------ DATASET EXTRACT

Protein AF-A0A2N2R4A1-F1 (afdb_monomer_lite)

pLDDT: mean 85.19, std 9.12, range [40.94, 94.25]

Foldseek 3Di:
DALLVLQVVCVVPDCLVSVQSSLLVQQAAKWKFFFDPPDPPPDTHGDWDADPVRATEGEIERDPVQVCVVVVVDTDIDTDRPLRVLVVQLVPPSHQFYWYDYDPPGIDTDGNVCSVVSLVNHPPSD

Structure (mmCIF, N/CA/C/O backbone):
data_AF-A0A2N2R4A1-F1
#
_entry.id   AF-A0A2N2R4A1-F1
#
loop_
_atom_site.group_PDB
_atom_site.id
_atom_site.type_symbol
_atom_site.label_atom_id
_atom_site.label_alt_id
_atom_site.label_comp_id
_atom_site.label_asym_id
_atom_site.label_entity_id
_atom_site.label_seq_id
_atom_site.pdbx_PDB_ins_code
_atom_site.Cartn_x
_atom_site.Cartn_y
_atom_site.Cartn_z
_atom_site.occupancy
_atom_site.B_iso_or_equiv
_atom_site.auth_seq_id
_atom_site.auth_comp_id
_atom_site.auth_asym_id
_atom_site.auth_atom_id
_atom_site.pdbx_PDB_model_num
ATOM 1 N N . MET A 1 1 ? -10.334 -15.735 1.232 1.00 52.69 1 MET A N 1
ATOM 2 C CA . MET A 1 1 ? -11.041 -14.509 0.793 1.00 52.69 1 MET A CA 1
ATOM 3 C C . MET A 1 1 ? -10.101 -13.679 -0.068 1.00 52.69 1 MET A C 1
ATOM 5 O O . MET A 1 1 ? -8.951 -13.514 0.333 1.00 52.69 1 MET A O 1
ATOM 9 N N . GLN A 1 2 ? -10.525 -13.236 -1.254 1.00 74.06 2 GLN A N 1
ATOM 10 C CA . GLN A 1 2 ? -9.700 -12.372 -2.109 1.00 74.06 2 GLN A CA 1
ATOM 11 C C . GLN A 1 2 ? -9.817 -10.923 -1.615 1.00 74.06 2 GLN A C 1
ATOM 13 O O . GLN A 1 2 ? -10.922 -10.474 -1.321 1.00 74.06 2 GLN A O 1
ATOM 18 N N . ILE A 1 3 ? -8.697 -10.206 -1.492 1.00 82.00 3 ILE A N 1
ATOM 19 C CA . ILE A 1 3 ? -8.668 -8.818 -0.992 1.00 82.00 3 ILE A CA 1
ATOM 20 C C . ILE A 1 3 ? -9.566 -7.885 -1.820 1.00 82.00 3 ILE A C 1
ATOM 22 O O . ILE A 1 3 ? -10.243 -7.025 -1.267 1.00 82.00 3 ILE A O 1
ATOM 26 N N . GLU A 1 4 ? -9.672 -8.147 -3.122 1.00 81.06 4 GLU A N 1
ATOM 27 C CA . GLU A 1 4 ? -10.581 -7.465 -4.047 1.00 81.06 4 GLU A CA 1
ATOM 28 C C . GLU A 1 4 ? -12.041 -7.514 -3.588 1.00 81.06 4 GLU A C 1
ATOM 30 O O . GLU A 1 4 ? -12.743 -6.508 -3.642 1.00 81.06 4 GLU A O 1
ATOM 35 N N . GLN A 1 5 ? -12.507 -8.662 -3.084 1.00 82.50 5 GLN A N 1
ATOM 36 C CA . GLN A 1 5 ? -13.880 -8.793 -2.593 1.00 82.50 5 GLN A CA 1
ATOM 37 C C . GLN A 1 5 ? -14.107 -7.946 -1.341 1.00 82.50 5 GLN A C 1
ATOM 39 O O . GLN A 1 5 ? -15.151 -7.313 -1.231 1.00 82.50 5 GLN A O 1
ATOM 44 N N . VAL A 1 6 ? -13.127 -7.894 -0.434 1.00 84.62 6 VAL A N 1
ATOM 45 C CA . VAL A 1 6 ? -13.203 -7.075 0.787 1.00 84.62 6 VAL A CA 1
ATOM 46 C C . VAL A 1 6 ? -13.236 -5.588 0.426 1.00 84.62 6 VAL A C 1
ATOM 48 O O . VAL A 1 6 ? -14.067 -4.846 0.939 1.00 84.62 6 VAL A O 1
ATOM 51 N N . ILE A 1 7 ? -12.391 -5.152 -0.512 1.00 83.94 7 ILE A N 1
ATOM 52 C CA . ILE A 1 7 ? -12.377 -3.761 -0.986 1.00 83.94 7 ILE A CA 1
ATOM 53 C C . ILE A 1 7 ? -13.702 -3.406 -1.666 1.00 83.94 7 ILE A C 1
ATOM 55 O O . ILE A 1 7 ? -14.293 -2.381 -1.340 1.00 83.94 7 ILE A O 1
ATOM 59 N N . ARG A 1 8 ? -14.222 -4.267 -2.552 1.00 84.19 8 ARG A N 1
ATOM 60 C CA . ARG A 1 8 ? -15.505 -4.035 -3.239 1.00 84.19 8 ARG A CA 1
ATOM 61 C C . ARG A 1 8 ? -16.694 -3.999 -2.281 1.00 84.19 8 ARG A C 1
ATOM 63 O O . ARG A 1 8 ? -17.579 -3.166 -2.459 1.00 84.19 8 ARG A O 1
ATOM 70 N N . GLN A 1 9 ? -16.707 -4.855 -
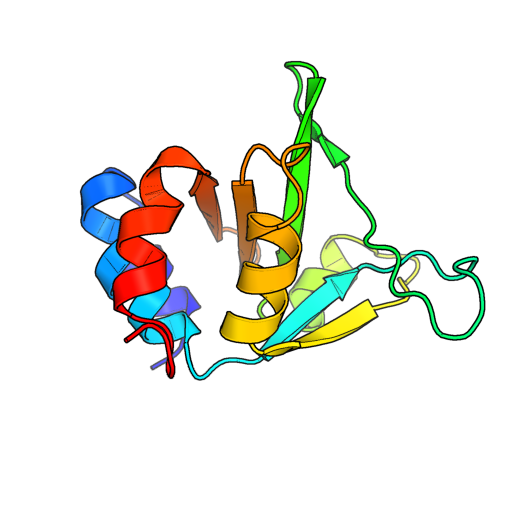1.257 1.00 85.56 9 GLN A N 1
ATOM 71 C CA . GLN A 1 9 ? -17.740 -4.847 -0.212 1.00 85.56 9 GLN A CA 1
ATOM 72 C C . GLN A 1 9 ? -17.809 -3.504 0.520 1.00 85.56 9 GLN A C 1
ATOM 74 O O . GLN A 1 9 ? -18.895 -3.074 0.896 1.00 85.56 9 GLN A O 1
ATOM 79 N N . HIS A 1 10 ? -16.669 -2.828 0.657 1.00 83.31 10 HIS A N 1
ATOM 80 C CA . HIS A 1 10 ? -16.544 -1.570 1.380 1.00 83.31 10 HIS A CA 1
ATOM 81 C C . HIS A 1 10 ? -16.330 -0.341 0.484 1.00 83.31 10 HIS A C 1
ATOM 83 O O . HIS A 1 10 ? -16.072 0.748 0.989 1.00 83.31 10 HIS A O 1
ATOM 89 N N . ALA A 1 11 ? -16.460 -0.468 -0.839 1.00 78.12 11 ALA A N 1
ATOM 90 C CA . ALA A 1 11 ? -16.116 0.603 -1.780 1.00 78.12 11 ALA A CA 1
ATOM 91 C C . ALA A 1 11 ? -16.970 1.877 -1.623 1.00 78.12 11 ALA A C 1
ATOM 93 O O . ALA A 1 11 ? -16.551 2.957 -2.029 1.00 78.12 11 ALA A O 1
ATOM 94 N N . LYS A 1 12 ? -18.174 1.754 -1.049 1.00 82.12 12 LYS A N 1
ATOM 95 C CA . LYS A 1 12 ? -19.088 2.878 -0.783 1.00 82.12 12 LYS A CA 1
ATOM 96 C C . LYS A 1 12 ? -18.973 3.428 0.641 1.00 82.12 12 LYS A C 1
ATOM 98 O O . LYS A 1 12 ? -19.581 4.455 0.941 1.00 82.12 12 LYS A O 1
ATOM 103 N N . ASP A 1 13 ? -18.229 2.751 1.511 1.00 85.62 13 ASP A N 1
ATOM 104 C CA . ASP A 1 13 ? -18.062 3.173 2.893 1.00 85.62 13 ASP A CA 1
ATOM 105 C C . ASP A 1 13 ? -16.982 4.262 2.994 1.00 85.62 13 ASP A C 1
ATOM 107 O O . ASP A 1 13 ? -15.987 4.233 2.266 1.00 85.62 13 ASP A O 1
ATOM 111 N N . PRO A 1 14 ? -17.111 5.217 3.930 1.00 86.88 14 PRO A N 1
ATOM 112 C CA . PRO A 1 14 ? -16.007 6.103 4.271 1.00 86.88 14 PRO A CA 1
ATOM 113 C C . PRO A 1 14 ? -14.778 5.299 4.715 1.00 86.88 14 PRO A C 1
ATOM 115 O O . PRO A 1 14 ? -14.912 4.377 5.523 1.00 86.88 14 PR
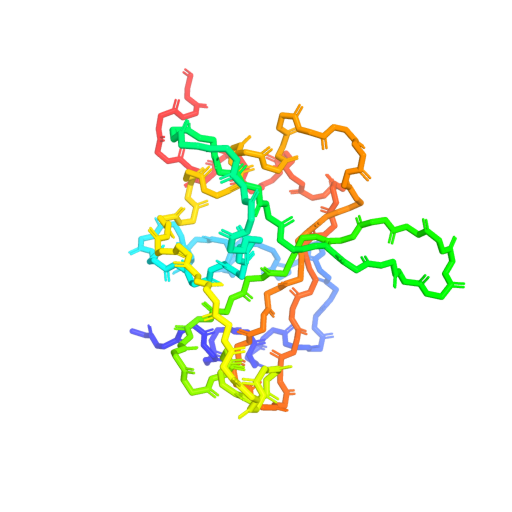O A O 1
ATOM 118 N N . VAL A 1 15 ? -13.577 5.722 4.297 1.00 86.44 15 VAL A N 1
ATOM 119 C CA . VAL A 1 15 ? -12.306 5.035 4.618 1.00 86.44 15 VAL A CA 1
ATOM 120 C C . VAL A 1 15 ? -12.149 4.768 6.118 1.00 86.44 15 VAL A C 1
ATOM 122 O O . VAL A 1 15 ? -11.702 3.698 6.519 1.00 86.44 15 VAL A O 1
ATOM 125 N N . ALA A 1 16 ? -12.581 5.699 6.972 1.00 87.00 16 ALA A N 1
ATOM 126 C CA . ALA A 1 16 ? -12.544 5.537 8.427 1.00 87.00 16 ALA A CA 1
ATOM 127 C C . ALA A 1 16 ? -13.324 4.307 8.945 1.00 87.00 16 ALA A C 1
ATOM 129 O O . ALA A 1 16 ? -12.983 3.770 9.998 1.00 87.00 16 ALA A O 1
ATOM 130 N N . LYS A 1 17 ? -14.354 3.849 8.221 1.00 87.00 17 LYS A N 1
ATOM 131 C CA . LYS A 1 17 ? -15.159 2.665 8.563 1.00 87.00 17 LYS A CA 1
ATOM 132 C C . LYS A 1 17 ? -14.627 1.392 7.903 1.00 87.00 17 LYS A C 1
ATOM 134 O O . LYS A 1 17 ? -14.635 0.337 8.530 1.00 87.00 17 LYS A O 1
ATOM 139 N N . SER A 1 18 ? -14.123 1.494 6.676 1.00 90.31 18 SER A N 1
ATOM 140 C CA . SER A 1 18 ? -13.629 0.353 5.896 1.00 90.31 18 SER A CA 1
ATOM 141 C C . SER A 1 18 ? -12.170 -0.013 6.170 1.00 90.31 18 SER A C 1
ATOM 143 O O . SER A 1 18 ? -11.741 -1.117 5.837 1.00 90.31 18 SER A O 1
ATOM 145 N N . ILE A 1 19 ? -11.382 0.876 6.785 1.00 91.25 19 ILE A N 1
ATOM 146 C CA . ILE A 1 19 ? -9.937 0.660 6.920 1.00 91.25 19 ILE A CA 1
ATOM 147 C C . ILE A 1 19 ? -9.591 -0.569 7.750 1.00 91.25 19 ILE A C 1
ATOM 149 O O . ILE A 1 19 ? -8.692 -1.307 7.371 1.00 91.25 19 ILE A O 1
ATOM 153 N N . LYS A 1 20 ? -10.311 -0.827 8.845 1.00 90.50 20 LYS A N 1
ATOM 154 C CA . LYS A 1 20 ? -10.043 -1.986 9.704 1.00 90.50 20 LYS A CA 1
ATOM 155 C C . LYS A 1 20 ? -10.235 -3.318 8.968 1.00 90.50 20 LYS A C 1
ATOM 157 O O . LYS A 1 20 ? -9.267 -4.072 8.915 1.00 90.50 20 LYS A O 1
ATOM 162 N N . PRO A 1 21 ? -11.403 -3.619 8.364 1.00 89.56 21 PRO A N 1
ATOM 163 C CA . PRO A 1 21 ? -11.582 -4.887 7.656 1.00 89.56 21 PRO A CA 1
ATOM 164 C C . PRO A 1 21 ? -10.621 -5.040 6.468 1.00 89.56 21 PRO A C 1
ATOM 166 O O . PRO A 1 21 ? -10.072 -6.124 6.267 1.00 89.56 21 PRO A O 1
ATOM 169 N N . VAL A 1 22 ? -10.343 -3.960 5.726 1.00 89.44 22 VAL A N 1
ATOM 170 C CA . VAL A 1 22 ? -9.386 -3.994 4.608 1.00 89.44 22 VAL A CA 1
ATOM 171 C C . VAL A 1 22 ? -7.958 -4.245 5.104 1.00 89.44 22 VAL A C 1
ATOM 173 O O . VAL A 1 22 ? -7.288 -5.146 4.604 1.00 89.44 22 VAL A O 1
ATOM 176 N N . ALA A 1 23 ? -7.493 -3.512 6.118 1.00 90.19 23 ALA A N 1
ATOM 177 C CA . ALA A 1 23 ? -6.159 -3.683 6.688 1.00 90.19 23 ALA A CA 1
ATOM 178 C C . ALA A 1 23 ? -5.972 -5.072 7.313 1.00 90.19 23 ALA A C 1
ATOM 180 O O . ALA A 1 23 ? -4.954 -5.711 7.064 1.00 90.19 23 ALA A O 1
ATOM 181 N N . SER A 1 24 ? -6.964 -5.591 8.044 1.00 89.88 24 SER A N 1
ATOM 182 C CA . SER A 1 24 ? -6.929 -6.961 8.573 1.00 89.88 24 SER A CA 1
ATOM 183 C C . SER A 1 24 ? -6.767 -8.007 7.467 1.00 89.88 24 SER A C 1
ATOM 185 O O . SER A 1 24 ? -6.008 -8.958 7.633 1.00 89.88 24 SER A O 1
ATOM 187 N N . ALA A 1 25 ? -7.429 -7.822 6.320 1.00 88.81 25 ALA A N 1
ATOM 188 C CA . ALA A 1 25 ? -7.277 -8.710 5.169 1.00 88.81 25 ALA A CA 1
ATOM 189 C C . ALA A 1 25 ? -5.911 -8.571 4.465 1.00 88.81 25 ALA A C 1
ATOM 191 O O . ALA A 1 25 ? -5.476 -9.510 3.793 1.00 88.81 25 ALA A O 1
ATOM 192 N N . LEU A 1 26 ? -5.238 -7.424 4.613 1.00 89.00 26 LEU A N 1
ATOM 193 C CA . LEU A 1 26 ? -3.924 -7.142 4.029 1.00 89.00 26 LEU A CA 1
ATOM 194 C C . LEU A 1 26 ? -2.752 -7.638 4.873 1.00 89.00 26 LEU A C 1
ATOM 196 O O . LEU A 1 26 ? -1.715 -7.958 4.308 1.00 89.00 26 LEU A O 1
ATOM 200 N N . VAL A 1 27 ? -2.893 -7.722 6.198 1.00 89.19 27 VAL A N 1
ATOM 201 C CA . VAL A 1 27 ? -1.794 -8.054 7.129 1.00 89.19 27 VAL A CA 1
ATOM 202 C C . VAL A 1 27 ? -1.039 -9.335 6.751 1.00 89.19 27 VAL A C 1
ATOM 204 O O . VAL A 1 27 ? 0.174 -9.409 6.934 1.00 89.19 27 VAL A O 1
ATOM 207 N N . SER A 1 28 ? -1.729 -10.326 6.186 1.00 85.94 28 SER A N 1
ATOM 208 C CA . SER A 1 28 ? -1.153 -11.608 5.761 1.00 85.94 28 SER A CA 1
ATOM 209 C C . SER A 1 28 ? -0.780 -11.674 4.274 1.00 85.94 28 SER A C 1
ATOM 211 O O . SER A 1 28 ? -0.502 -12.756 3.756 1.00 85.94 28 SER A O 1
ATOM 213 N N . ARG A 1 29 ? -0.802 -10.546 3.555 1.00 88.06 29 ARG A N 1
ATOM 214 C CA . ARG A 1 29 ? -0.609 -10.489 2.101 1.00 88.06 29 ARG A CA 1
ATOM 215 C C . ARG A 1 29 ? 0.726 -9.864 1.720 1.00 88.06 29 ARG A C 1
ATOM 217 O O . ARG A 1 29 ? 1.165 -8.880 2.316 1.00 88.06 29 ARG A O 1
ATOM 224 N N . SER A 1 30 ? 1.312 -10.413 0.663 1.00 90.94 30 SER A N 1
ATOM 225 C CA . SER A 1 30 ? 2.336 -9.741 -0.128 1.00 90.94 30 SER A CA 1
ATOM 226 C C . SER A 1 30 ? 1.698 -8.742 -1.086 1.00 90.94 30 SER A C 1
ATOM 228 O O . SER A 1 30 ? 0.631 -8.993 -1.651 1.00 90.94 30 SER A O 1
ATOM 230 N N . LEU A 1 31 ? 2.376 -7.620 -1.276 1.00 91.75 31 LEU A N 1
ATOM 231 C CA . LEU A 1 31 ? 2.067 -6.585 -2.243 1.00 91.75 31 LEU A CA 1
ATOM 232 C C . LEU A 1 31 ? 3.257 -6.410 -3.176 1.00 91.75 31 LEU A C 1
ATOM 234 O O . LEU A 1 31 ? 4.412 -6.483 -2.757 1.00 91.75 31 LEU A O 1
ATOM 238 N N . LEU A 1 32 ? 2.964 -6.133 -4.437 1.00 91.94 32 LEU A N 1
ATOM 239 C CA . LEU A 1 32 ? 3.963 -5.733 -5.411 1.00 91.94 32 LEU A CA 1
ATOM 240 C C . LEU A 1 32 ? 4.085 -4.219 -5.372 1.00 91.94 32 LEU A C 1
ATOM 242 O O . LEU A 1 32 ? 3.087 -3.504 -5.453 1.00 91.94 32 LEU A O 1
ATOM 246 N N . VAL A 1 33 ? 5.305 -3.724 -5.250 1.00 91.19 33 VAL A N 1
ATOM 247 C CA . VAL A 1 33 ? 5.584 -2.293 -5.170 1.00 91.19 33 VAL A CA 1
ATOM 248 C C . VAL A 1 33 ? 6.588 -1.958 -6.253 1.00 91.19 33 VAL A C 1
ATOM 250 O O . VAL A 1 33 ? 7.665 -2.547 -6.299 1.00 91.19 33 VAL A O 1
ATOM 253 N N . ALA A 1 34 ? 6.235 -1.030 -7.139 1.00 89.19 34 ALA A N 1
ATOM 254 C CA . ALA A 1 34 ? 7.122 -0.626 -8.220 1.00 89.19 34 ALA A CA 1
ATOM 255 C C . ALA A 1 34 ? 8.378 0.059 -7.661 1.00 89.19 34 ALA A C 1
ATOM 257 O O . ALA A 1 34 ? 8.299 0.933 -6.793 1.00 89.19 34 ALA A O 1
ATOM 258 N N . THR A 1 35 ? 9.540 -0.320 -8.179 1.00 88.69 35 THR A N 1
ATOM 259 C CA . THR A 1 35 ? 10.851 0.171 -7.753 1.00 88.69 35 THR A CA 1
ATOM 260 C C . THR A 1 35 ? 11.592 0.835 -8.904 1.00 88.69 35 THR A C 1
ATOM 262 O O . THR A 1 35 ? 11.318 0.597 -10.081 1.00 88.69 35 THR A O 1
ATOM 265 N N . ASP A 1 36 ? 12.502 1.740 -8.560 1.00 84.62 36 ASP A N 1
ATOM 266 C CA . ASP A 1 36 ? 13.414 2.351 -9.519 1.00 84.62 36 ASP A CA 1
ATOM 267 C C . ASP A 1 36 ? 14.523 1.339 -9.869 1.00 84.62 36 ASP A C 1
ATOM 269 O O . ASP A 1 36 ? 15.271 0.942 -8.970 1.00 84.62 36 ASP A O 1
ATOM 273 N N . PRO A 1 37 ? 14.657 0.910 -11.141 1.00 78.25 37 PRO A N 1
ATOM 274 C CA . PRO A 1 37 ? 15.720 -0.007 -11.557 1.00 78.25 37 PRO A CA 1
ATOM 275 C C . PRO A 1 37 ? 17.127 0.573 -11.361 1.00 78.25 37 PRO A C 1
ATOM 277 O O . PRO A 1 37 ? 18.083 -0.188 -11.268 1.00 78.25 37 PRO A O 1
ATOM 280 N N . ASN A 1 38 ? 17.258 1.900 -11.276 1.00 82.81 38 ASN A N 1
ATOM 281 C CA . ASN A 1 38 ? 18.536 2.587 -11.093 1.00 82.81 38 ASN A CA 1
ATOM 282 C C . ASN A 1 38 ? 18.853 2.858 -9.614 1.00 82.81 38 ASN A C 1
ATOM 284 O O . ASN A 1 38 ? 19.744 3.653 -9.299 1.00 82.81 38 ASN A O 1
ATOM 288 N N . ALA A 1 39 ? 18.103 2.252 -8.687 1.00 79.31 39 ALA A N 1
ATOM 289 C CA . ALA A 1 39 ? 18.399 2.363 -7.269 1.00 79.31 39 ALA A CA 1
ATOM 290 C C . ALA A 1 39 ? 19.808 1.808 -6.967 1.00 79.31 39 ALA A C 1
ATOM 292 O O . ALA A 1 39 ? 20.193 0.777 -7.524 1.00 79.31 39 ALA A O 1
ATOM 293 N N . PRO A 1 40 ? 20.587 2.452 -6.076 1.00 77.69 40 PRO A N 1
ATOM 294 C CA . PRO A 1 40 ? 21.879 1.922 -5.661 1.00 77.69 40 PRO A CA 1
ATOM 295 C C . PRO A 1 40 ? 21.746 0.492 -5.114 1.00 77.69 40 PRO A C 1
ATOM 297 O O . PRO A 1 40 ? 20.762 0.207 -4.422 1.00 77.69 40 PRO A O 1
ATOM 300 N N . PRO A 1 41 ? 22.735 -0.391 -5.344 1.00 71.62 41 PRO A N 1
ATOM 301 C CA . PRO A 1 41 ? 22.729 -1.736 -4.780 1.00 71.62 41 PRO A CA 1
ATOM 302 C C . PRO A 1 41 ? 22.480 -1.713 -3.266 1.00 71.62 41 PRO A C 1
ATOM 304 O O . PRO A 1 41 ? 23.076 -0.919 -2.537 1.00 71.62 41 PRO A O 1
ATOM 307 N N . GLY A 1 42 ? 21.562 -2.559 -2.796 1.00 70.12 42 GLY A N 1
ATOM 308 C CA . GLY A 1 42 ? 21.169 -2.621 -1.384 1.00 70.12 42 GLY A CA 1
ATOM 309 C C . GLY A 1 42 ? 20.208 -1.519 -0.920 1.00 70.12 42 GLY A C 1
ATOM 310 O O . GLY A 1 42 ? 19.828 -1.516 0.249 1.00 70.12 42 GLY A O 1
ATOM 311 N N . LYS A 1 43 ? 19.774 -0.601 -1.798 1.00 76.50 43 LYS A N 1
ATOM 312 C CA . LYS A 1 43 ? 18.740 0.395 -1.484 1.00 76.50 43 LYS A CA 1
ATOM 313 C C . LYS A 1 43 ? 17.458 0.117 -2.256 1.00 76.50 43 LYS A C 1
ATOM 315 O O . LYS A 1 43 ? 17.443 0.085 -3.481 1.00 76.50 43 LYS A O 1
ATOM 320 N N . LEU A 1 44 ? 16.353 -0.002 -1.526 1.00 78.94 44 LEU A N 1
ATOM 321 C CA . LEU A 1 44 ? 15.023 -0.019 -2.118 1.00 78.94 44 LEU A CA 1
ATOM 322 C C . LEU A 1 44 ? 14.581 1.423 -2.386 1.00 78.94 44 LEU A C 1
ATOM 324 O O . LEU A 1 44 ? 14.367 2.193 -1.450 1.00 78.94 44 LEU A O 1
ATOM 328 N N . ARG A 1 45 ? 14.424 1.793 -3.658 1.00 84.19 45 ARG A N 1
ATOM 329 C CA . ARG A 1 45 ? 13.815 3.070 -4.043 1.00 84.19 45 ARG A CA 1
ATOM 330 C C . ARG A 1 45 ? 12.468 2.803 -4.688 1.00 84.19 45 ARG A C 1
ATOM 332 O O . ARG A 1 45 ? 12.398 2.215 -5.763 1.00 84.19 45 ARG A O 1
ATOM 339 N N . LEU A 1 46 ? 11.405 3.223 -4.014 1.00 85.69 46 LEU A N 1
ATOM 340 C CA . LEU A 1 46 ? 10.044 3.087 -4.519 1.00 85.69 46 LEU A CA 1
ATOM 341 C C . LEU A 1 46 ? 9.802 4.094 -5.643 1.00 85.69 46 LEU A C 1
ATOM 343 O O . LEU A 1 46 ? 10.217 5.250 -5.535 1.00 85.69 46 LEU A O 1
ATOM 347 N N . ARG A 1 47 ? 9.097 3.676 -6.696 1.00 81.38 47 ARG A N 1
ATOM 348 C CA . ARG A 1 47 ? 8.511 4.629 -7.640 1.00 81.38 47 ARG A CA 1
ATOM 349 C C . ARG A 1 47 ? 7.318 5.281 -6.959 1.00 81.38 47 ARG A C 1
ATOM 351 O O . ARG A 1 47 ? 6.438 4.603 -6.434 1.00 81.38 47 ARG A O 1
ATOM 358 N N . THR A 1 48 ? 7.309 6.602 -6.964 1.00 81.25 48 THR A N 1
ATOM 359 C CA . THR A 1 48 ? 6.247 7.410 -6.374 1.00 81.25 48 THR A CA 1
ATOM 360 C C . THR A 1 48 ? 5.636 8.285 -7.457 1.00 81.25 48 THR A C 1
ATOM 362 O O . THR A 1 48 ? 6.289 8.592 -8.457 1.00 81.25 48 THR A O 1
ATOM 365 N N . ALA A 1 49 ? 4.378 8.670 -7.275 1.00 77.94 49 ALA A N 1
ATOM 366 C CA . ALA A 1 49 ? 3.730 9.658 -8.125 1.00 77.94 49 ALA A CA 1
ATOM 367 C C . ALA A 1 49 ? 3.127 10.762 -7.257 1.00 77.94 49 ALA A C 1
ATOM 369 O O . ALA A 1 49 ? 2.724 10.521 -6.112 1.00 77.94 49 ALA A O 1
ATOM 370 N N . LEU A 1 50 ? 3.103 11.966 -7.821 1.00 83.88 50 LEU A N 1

------------

* **THE PROBLEM**: The line above containing "ATOM 129 O O", the line containing "ATOM 181 N N", and every line between them are to be transcribed exactly; no other line is wanted.

* **YOUR RESPONSE**:
ATOM 129 O O . ALA A 1 16 ? -12.983 3.770 9.998 1.00 87.00 16 ALA A O 1
ATOM 130 N N . LYS A 1 17 ? -14.354 3.849 8.221 1.00 87.00 17 LYS A N 1
ATOM 131 C CA . LYS A 1 17 ? -15.159 2.665 8.563 1.00 87.00 17 LYS A CA 1
ATOM 132 C C . LYS A 1 17 ? -14.627 1.392 7.903 1.00 87.00 17 LYS A C 1
ATOM 134 O O . LYS A 1 17 ? -14.635 0.337 8.530 1.00 87.00 17 LYS A O 1
ATOM 139 N N . SER A 1 18 ? -14.123 1.494 6.676 1.00 90.31 18 SER A N 1
ATOM 140 C CA . SER A 1 18 ? -13.629 0.353 5.896 1.00 90.31 18 SER A CA 1
ATOM 141 C C . SER A 1 18 ? -12.170 -0.013 6.170 1.00 90.31 18 SER A C 1
ATOM 143 O O . SER A 1 18 ? -11.741 -1.117 5.837 1.00 90.31 18 SER A O 1
ATOM 145 N N . ILE A 1 19 ? -11.382 0.876 6.785 1.00 91.25 19 ILE A N 1
ATOM 146 C CA . ILE A 1 19 ? -9.937 0.660 6.920 1.00 91.25 19 ILE A CA 1
ATOM 147 C C . ILE A 1 19 ? -9.591 -0.569 7.750 1.00 91.25 19 ILE A C 1
ATOM 149 O O . ILE A 1 19 ? -8.692 -1.307 7.371 1.00 91.25 19 ILE A O 1
ATOM 153 N N . LYS A 1 20 ? -10.311 -0.827 8.845 1.00 90.50 20 LYS A N 1
ATOM 154 C CA . LYS A 1 20 ? -10.043 -1.986 9.704 1.00 90.50 20 LYS A CA 1
ATOM 155 C C . LYS A 1 20 ? -10.235 -3.318 8.968 1.00 90.50 20 LYS A C 1
ATOM 157 O O . LYS A 1 20 ? -9.267 -4.072 8.915 1.00 90.50 20 LYS A O 1
ATOM 162 N N . PRO A 1 21 ? -11.403 -3.619 8.364 1.00 89.56 21 PRO A N 1
ATOM 163 C CA . PRO A 1 21 ? -11.582 -4.887 7.656 1.00 89.56 21 PRO A CA 1
ATOM 164 C C . PRO A 1 21 ? -10.621 -5.040 6.468 1.00 89.56 21 PRO A C 1
ATOM 166 O O . PRO A 1 21 ? -10.072 -6.124 6.267 1.00 89.56 21 PRO A O 1
ATOM 169 N N . VAL A 1 22 ? -10.343 -3.960 5.726 1.00 89.44 22 VAL A N 1
ATOM 170 C CA . VAL A 1 22 ? -9.386 -3.994 4.608 1.00 89.44 22 VAL A CA 1
ATOM 171 C C . VAL A 1 22 ? -7.958 -4.245 5.104 1.00 89.44 22 VAL A C 1
ATOM 173 O O . VAL A 1 22 ? -7.288 -5.146 4.604 1.00 89.44 22 VAL A O 1
ATOM 176 N N . ALA A 1 23 ? -7.493 -3.512 6.118 1.00 90.19 23 ALA A N 1
ATOM 177 C CA . ALA A 1 23 ? -6.159 -3.683 6.688 1.00 90.19 23 ALA A CA 1
ATOM 178 C C . ALA A 1 23 ? -5.972 -5.072 7.313 1.00 90.19 23 ALA A C 1
ATOM 180 O O . ALA A 1 23 ? -4.954 -5.711 7.064 1.00 90.19 23 ALA A O 1
ATOM 181 N N . SER A 1 24 ? -6.964 -5.591 8.044 1.00 89.88 24 SER A N 1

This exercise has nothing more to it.